A Metabolic Misunderstanding?

rlog

New member
Hey all, I'm new, and unsurprisingly, looking for a little advice. Without too much detail, I'm male, 20 years old, 5 foot 11.5 inches, and weigh, as of right now, 220 pounds. A year and a half ago I was at 268. I got to 230 by early May of this year. The weight I'd lost to that point came off due to diet, not exercise, and often times I employed ketogenic diets (no carbs as far as can be helped for those not in the know) in short bursts (about a week), sometimes with success, sometimes not. In May I decided to do one last ketogenic diet before starting The Beachbody P90 program (the one with Tony Horton, but please note, not the P90X program). I lost a respectable amount of weight in about a week of ketogenic dieting, something like 5 pounds, it's hard to say exactly, because as anyone whose done a ketogenic diet knows, a lot of the weight you lose is water weight (at least at first). So then I began to do P90, while eating about 2100 calories a day. peanut butter on a kaiser roll for breakfast/lunch (I was getting up quite late - between 11 am and 1 pm), something for a snack (cliff bar or the like), a very reasonable dinner (small portion of grilled chicken, or the like, a salad), and then I would blow it, sort of, with some sort of super high calorie thing in the evening, like bubble tea with tapioca in it. And sometimes I would go out for dinner and get some 1000 calorie meal.

But four to five weeks ago I got more into the workouts, started doing them everyday, and since I wasn't seeing the results I wanted (I was around 223.5-224), I cut back my calories. A cliff bar when I woke up, another one a few hours later. A dinner of the same type as before. A yogurt. And sometimes another cliff bar, or an apple or something. My calorie intake on a normal day is somewhere around 1300, on a "bad" day it's around 1700. Two weeks ago I added the cardio session of P90 to the end of my lifting sessions, and a week ago I added a second cardio session on top of my cardio days. But I'm just hovering around 220-221.

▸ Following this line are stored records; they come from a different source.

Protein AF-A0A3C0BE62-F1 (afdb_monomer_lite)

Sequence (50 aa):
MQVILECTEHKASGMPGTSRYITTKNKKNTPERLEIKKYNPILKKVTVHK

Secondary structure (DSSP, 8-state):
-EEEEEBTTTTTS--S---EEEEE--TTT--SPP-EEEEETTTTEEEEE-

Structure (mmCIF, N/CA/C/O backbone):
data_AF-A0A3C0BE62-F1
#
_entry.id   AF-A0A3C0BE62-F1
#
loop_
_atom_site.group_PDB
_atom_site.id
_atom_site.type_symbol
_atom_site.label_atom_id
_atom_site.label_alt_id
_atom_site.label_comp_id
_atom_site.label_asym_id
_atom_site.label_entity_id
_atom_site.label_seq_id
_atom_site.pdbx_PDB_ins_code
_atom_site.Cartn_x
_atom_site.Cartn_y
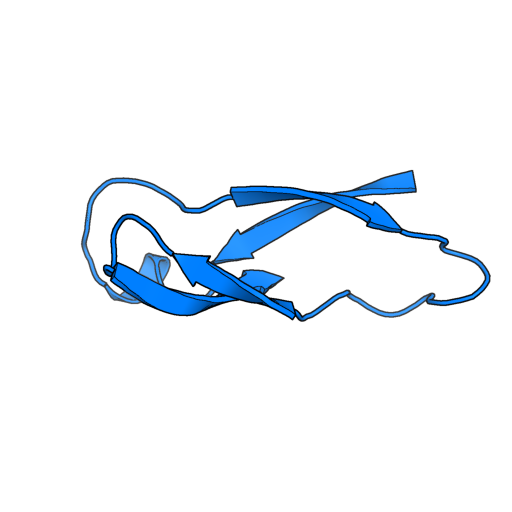_atom_site.Cartn_z
_atom_site.occupancy
_atom_site.B_iso_or_equiv
_atom_site.auth_seq_id
_atom_site.auth_comp_id
_atom_site.auth_asym_id
_atom_site.auth_atom_id
_atom_site.pdbx_PDB_model_num
ATOM 1 N N . MET A 1 1 ? -4.919 8.051 14.985 1.00 89.38 1 MET A N 1
ATOM 2 C CA . MET A 1 1 ? -3.740 7.181 15.196 1.00 89.38 1 MET A CA 1
ATOM 3 C C . MET A 1 1 ? -2.901 7.193 13.936 1.00 89.38 1 MET A C 1
ATOM 5 O O . MET A 1 1 ? -3.476 7.100 12.859 1.00 89.38 1 MET A O 1
ATOM 9 N N . GLN A 1 2 ? -1.586 7.321 14.056 1.00 89.81 2 GLN A N 1
ATOM 10 C CA . GLN A 1 2 ? -0.679 7.249 12.914 1.00 89.81 2 GLN A CA 1
ATOM 11 C C . GLN A 1 2 ? -0.575 5.806 12.404 1.00 89.81 2 GLN A C 1
ATOM 13 O O . GLN A 1 2 ? -0.522 4.864 13.194 1.00 89.81 2 GLN A O 1
ATOM 18 N N . VAL A 1 3 ? -0.606 5.638 11.088 1.00 93.31 3 VAL A N 1
ATOM 19 C CA . VAL A 1 3 ? -0.453 4.361 10.391 1.00 93.31 3 VAL A CA 1
ATOM 20 C C . VAL A 1 3 ? 0.517 4.531 9.231 1.00 93.31 3 VAL A C 1
ATOM 22 O O . VAL A 1 3 ? 0.669 5.623 8.682 1.00 93.31 3 VAL A O 1
ATOM 25 N N . ILE A 1 4 ? 1.187 3.440 8.882 1.00 94.25 4 ILE A N 1
ATOM 26 C CA . ILE A 1 4 ? 2.114 3.375 7.757 1.00 94.25 4 ILE A CA 1
ATOM 27 C C . ILE A 1 4 ? 1.477 2.459 6.718 1.00 94.25 4 ILE A C 1
ATOM 29 O O . ILE A 1 4 ? 1.100 1.339 7.051 1.00 94.25 4 ILE A O 1
ATOM 33 N N . LEU A 1 5 ? 1.337 2.954 5.491 1.00 93.62 5 LEU A N 1
ATOM 34 C CA . LEU A 1 5 ? 0.850 2.199 4.341 1.00 93.62 5 LEU A CA 1
ATOM 35 C C . LEU A 1 5 ? 2.053 1.768 3.506 1.00 93.62 5 LEU A C 1
ATOM 37 O O . LEU A 1 5 ? 2.777 2.624 2.994 1.00 93.62 5 LEU A O 1
ATOM 41 N N . GLU A 1 6 ? 2.268 0.465 3.367 1.00 92.88 6 GLU A N 1
ATOM 42 C CA . GLU A 1 6 ? 3.360 -0.125 2.592 1.00 92.88 6 GLU A CA 1
ATOM 43 C C . GLU A 1 6 ? 2.830 -0.702 1.273 1.00 92.88 6 GLU A C 1
ATOM 45 O O . GLU A 1 6 ? 1.761 -1.312 1.229 1.00 92.88 6 GLU A O 1
ATOM 50 N N . CYS A 1 7 ? 3.568 -0.508 0.178 1.00 91.88 7 CYS A N 1
ATOM 51 C CA . CYS A 1 7 ? 3.197 -1.055 -1.126 1.00 91.88 7 CYS A CA 1
ATOM 52 C C . CYS A 1 7 ? 3.244 -2.592 -1.134 1.00 91.88 7 CYS A C 1
ATOM 54 O O . CYS A 1 7 ? 4.308 -3.188 -0.959 1.00 91.88 7 CYS A O 1
ATOM 56 N N . THR A 1 8 ? 2.125 -3.239 -1.460 1.00 89.69 8 THR A N 1
ATOM 57 C CA . THR A 1 8 ? 2.013 -4.710 -1.490 1.00 89.69 8 THR A CA 1
ATOM 58 C C . THR A 1 8 ? 2.726 -5.330 -2.691 1.00 89.69 8 THR A C 1
ATOM 60 O O . THR A 1 8 ? 3.395 -6.352 -2.573 1.00 89.69 8 THR A O 1
ATOM 63 N N . GLU A 1 9 ? 2.653 -4.668 -3.844 1.00 84.81 9 GLU A N 1
ATOM 64 C CA . GLU A 1 9 ? 3.232 -5.140 -5.109 1.00 84.81 9 GLU A CA 1
ATOM 65 C C . GLU A 1 9 ? 4.764 -5.034 -5.154 1.00 84.81 9 GLU A C 1
ATOM 67 O O . GLU A 1 9 ? 5.406 -5.607 -6.031 1.00 84.81 9 GLU A O 1
ATOM 72 N N . HIS A 1 10 ? 5.375 -4.296 -4.221 1.00 81.25 10 HIS A N 1
ATOM 73 C CA . HIS A 1 10 ? 6.796 -3.975 -4.310 1.00 81.25 10 HIS A CA 1
ATOM 74 C C . HIS A 1 10 ? 7.678 -5.182 -3.981 1.00 81.25 10 HIS A C 1
ATOM 76 O O . HIS A 1 10 ? 8.666 -5.419 -4.673 1.00 81.25 10 HIS A O 1
ATOM 82 N N . LYS A 1 11 ? 7.278 -6.001 -2.997 1.00 77.00 11 LYS A N 1
ATOM 83 C CA . LYS A 1 11 ? 8.020 -7.211 -2.596 1.00 77.00 11 LYS A CA 1
ATOM 84 C C . LYS A 1 11 ? 8.177 -8.227 -3.730 1.00 77.00 11 LYS A C 1
ATOM 86 O O . LYS A 1 11 ? 9.175 -8.931 -3.766 1.00 77.00 11 LYS A O 1
ATOM 91 N N . ALA A 1 12 ? 7.226 -8.279 -4.661 1.00 80.75 12 ALA A N 1
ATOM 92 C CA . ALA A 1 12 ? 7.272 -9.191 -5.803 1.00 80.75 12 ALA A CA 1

Now I know that I've gained some lean mass, I just don't think it's been all THAT MUCH. And I know that some people would be pleased with the results I'm getting, but they just seem really off to me. My BMR (according to online calculators, so who really knows) should be around 2200 a day. That's my BMR! But back when I was at college (and not exercising) if I ate 2500 calories a day I gained weight. I live a sedentary lifestyle, not counting when I'm exercising, but I'm just confused by these numbers. It seems to me that even if I burn nothing but my BMR - given that I should be burning at least 400-500 in my daily exercise routine (save Sunday) and I'm only eating 1300 calories most days - I should have a caloric deficit of about 1350 a day (save Sunday - which would be more like 900). That would be a 9000 calorie deficit weekly, or 2.6 pounds. And the fact is I MUST be burning more than 2200 calories a day. But over the past two weeks I've seen maybe a pound of weight loss. I know all these numbers get confusing (at least for me), but I just DON'T GET IT. It's driving me nuts! Am I eating too little? Could it be the meds I take? Is my metabolism totally messed up? What's going on? I've dealt with weight issues my whole life, and I was down to 200 before I ballooned to 268 - I feel like I'm in it to win it this time, but I'm finding this really frustrating.

A thousand thanks for anyone who takes the time to respond.
 
Two weeks is not enough time to decide that a diet is not working. You will not necessarily lose the weight in a nice smooth linear fashion. That said, I think your diet is crap. You are not getting the right nutrition. I do believe you have messed with your metabolism by not getting a decent number of calories. Your body will adapt to some extent by slowing down.

If you don't know how to make a reasonable meal plan, download one from the internet. What you are doing is kind of ridiculous.
 
First off, you shouldn't be eating Cliff bars in place of actual meals

Is a CLIF BAR a meal replacement?

No, they do not have enough calories in them to replace a whole meal by themselves.

That is off their own website! Even they know that bar is not enough nutrition or energy as a meal.

At least do what the actual company recommends and it eat along side fruit, yogurt, and other nutritious filling foods.

Second, like Harold said, you don't necessarily see weight loss the day or even weeks after eating less and burning more calories. Kara has an awesome article about weight loss "whooshes" (sp?) but I can't seam to find it. There are however literally hundreds of stickies and user post exactly like this one with tons of information on them if you read around the site.

3rd, if you continue on this trend (for longer then just a couple of weeks) you probably need to reexamine what you are eating and how you are counting calories.

If everything you said was correct you are not feeding your body for the exercise you are doing, not only is this silly, it is definitely not going to help your weight loss. Once you do start to show a weight loss it probably isn't going to be a "fat loss".
 
What Harold and Kay said.

P90X is a pretty intense workout. If you're not providing enough nutrition to your body to support that kind of exercise, then your'e going to cause problems with the weight loss in the long run.